Cemetery in Effingham County, Illinois

Ramsey Cemetery is a cemetery located in Effingham County, Illinois, with the nearest town being Shumway, Illinois. The cemetery is one of the oldest in the area and was created in 1851 with the burial of Alexander Ramsey. The main attraction is the collection of caves that are situated near the cemetery. It has also been nicknamed the Casbar Cemetery.

==Location==
Ramsey Cemetery is located in Effingham County. It is approximately six miles away from the intersection of the Interstate 57 and Interstate 70. The cemetery is situated at the gateway to Little Egypt, which is a nickname given to the area of Southern Illinois. Next to the graves are a collection of caves, or rock shelters. These caves are made of sandstone and are thousands of years old. Generations of people have carved names, words, and declarations of love into the walls of rock.

==History==
Ramsey Cemetery began as a private project in 1851 with the burial of 29-year-old Alexander Ramsey. Within the next three years, three more Ramseys were buried, and it soon became a community cemetery. Although it is unsure how it became nicknamed the Casbar Cemetery, there are many attempted explanations. One of these is that the nickname came from the song "Rock the Casbah," by The Clash. Others speculate that the name came from "Algiers," a popular movie from 1938, first introducing many Americans to the Casbah, the center of the city Algeria, Algiers.

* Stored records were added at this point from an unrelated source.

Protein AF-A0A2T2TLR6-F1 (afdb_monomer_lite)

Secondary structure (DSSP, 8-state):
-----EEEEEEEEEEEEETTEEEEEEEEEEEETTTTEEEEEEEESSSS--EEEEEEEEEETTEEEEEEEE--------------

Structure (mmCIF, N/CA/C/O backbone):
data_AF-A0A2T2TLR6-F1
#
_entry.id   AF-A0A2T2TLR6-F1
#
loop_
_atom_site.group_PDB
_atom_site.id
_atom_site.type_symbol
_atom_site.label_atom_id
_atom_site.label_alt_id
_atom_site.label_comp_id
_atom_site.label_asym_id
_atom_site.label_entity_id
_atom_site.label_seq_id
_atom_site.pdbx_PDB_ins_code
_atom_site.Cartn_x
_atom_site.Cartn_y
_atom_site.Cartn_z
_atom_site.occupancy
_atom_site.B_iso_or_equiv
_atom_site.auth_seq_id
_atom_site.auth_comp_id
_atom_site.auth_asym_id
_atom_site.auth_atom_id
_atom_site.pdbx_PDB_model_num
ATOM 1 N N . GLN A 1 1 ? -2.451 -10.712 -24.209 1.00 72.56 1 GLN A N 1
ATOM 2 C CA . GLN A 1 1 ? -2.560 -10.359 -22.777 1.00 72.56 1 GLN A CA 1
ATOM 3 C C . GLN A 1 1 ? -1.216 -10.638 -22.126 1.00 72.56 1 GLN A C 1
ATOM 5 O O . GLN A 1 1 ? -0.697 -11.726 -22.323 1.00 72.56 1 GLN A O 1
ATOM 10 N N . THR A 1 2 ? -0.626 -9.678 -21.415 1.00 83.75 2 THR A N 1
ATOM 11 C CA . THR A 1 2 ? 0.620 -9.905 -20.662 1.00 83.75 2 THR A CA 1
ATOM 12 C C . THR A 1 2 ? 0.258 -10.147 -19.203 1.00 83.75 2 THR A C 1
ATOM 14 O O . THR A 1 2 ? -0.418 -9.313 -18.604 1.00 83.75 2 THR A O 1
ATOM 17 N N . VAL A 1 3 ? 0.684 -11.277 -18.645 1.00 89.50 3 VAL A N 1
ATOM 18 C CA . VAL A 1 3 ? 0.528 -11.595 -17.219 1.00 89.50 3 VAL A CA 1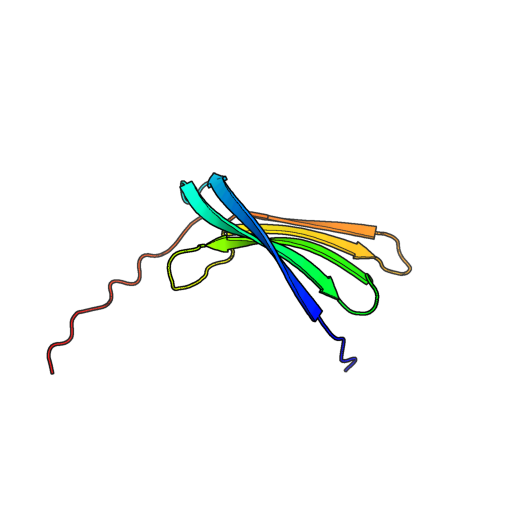
ATOM 19 C C . VAL A 1 3 ? 1.786 -11.134 -16.487 1.00 89.50 3 VAL A C 1
ATOM 21 O O . VAL A 1 3 ? 2.890 -11.286 -17.007 1.00 89.50 3 VAL A O 1
ATOM 24 N N . ARG A 1 4 ? 1.626 -10.529 -15.310 1.00 90.94 4 ARG A N 1
ATOM 25 C CA . ARG A 1 4 ? 2.728 -10.071 -14.455 1.00 90.94 4 ARG A CA 1
ATOM 26 C C . ARG A 1 4 ? 2.443 -10.487 -13.020 1.00 90.94 4 ARG A C 1
ATOM 28 O O . ARG A 1 4 ? 1.299 -10.391 -12.583 1.00 90.94 4 ARG A O 1
ATOM 35 N N . THR A 1 5 ? 3.478 -10.904 -12.303 1.00 94.06 5 THR A N 1
ATOM 36 C CA . THR A 1 5 ? 3.394 -11.164 -10.864 1.00 94.06 5 THR A CA 1
ATOM 37 C C . THR A 1 5 ? 3.243 -9.848 -10.115 1.00 94.06 5 THR A C 1
ATOM 39 O O . THR A 1 5 ? 3.922 -8.870 -10.441 1.00 94.06 5 THR A O 1
ATOM 42 N N . ALA A 1 6 ? 2.348 -9.841 -9.131 1.00 95.38 6 ALA A N 1
ATOM 43 C CA . ALA A 1 6 ? 2.215 -8.779 -8.149 1.00 95.38 6 ALA A CA 1
ATOM 44 C C . ALA A 1 6 ? 2.659 -9.320 -6.788 1.00 95.38 6 ALA A C 1
ATOM 46 O O . ALA A 1 6 ? 2.170 -10.367 -6.361 1.00 95.38 6 ALA A O 1
ATOM 47 N N . ASN A 1 7 ? 3.569 -8.613 -6.127 1.00 96.94 7 ASN A N 1
ATOM 48 C CA . ASN A 1 7 ? 3.998 -8.912 -4.769 1.00 96.94 7 ASN A CA 1
ATOM 49 C C . ASN A 1 7 ? 3.338 -7.923 -3.814 1.00 96.94 7 ASN A C 1
ATOM 51 O O . ASN A 1 7 ? 3.213 -6.737 -4.130 1.00 96.94 7 ASN A O 1
ATOM 55 N N . PHE A 1 8 ? 2.924 -8.432 -2.659 1.00 96.75 8 PHE A N 1
ATOM 56 C CA . PHE A 1 8 ? 2.290 -7.661 -1.601 1.00 96.75 8 PHE A CA 1
ATOM 57 C C . PHE A 1 8 ? 2.999 -7.967 -0.291 1.00 96.75 8 PHE A C 1
ATOM 59 O O . PHE A 1 8 ? 3.091 -9.133 0.095 1.00 96.75 8 PHE A O 1
ATOM 66 N N . GLU A 1 9 ? 3.450 -6.930 0.402 1.00 97.88 9 GLU A N 1
ATOM 67 C CA . GLU A 1 9 ? 4.092 -7.063 1.705 1.00 97.88 9 GLU A CA 1
ATOM 68 C C . GLU A 1 9 ? 3.446 -6.108 2.701 1.00 97.88 9 GLU A C 1
ATOM 70 O O . GLU A 1 9 ? 3.374 -4.903 2.473 1.00 97.88 9 GLU A O 1
ATOM 75 N N . VAL A 1 10 ? 2.949 -6.646 3.815 1.00 98.00 10 VAL A N 1
ATOM 76 C CA . VAL A 1 10 ? 2.439 -5.817 4.910 1.00 98.00 10 VAL A CA 1
ATOM 77 C C . VAL A 1 10 ? 3.632 -5.304 5.705 1.00 98.00 10 VAL A C 1
ATOM 79 O O . VAL A 1 10 ? 4.268 -6.067 6.426 1.00 98.00 10 VAL A O 1
ATOM 82 N N . THR A 1 11 ? 3.902 -4.007 5.612 1.00 98.25 11 THR A N 1
ATOM 83 C CA . THR A 1 11 ? 5.031 -3.360 6.296 1.00 98.25 11 THR A CA 1
ATOM 84 C C . THR A 1 11 ? 4.643 -2.750 7.639 1.00 98.25 11 THR A C 1
ATOM 86 O O . THR A 1 11 ? 5.502 -2.393 8.444 1.00 98.25 11 THR A O 1
ATOM 89 N N . GLY A 1 12 ? 3.343 -2.658 7.931 1.00 98.12 12 GLY A N 1
ATOM 90 C CA . GLY A 1 12 ? 2.861 -2.221 9.233 1.00 98.12 12 GLY A CA 1
ATOM 91 C C . GLY A 1 12 ? 1.370 -1.927 9.266 1.00 98.12 12 GLY A C 1
ATOM 92 O O . GLY A 1 12 ? 0.596 -2.354 8.407 1.00 98.12 12 GLY A O 1
ATOM 93 N N . THR A 1 13 ? 0.962 -1.168 10.278 1.00 98.38 13 THR A N 1
ATOM 94 C CA . THR A 1 13 ? -0.405 -0.662 10.429 1.00 98.38 13 THR A CA 1
ATOM 95 C C . THR A 1 13 ? -0.393 0.809 10.804 1.00 98.38 13 THR A C 1
ATOM 97 O O . THR A 1 13 ? 0.512 1.258 11.507 1.00 98.38 13 THR A O 1
ATOM 100 N N . LYS A 1 14 ? -1.405 1.556 10.365 1.00 98.12 14 LYS A N 1
ATOM 101 C CA . LYS A 1 14 ? -1.552 2.982 10.650 1.00 98.12 14 LYS A CA 1
ATOM 102 C C . LYS A 1 14 ? -3.020 3.411 10.582 1.00 98.12 14 LYS A C 1
ATOM 104 O O . LYS A 1 14 ? -3.768 2.913 9.743 1.00 98.12 14 LYS A O 1
ATOM 109 N N . THR A 1 15 ? -3.398 4.396 11.393 1.00 98.31 15 THR A N 1
ATOM 110 C CA . THR A 1 15 ? -4.648 5.152 11.239 1.00 98.31 15 THR A CA 1
ATOM 111 C C . THR A 1 15 ? -4.560 6.090 10.028 1.00 98.31 15 THR A C 1
ATOM 113 O O . THR A 1 15 ? -3.665 6.938 9.938 1.00 98.31 15 THR A O 1
ATOM 116 N N . VAL A 1 16 ? -5.470 5.938 9.067 1.00 98.06 16 VAL A N 1
ATOM 117 C CA . VAL A 1 16 ? -5.502 6.717 7.823 1.00 98.06 16 VAL A CA 1
ATOM 118 C C . VAL A 1 16 ? -6.772 7.553 7.760 1.00 98.06 16 VAL A C 1
ATOM 120 O O . VAL A 1 16 ? -7.877 7.016 7.719 1.00 98.06 16 VAL A O 1
ATOM 123 N N . GLU A 1 17 ? -6.586 8.869 7.681 1.00 97.88 17 GLU A N 1
ATOM 124 C CA . GLU A 1 17 ? -7.660 9.841 7.480 1.00 97.88 17 GLU A CA 1
ATOM 125 C C . GLU A 1 17 ? -7.999 10.005 5.996 1.00 97.88 17 GLU A C 1
ATOM 127 O O . GLU A 1 17 ? -7.117 10.151 5.138 1.00 97.88 17 GLU A O 1
ATOM 132 N N . THR A 1 18 ? -9.294 10.016 5.696 1.00 97.31 18 THR A N 1
ATOM 133 C CA . THR A 1 18 ? -9.852 10.207 4.353 1.00 97.31 18 THR A CA 1
ATOM 134 C C . THR A 1 18 ? -11.158 11.004 4.431 1.00 97.31 18 THR A C 1
ATOM 136 O O . THR A 1 18 ? -11.733 11.122 5.513 1.00 97.31 18 THR A O 1
ATOM 139 N N . PRO A 1 19 ? -11.702 11.510 3.307 1.00 97.06 19 PRO A N 1
ATOM 140 C CA . PRO A 1 19 ? -13.034 12.118 3.321 1.00 97.06 19 PRO A CA 1
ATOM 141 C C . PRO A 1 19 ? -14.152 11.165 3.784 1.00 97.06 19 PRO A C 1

A small chapel also used to accompany the grounds from the 1920s to the 1960s to benefit mourners of the cemetery. A young man in the 1960s drove out to the cemetery and shot himself inside of the chapel. The chapel has since been torn down due to vandalism.

==Professional work==
Ramsey Cemetery has been mentioned in the works of Legends and lore of Illinois by Michael Kleen. It is a monthly publication that featured Ramsey Cemetery in February 2009. Each issue focuses on a unique location in Illinois and the experiences that the team go through while at a site. The magazine focuses on a unique location every issue, and contains factual information about the location, as well as personal experiences of the team.

Ramsey Cemetery was also mentioned in the book The Illinois Road Guide to Haunted Locations, by Chad Lewis and Terry Fisk.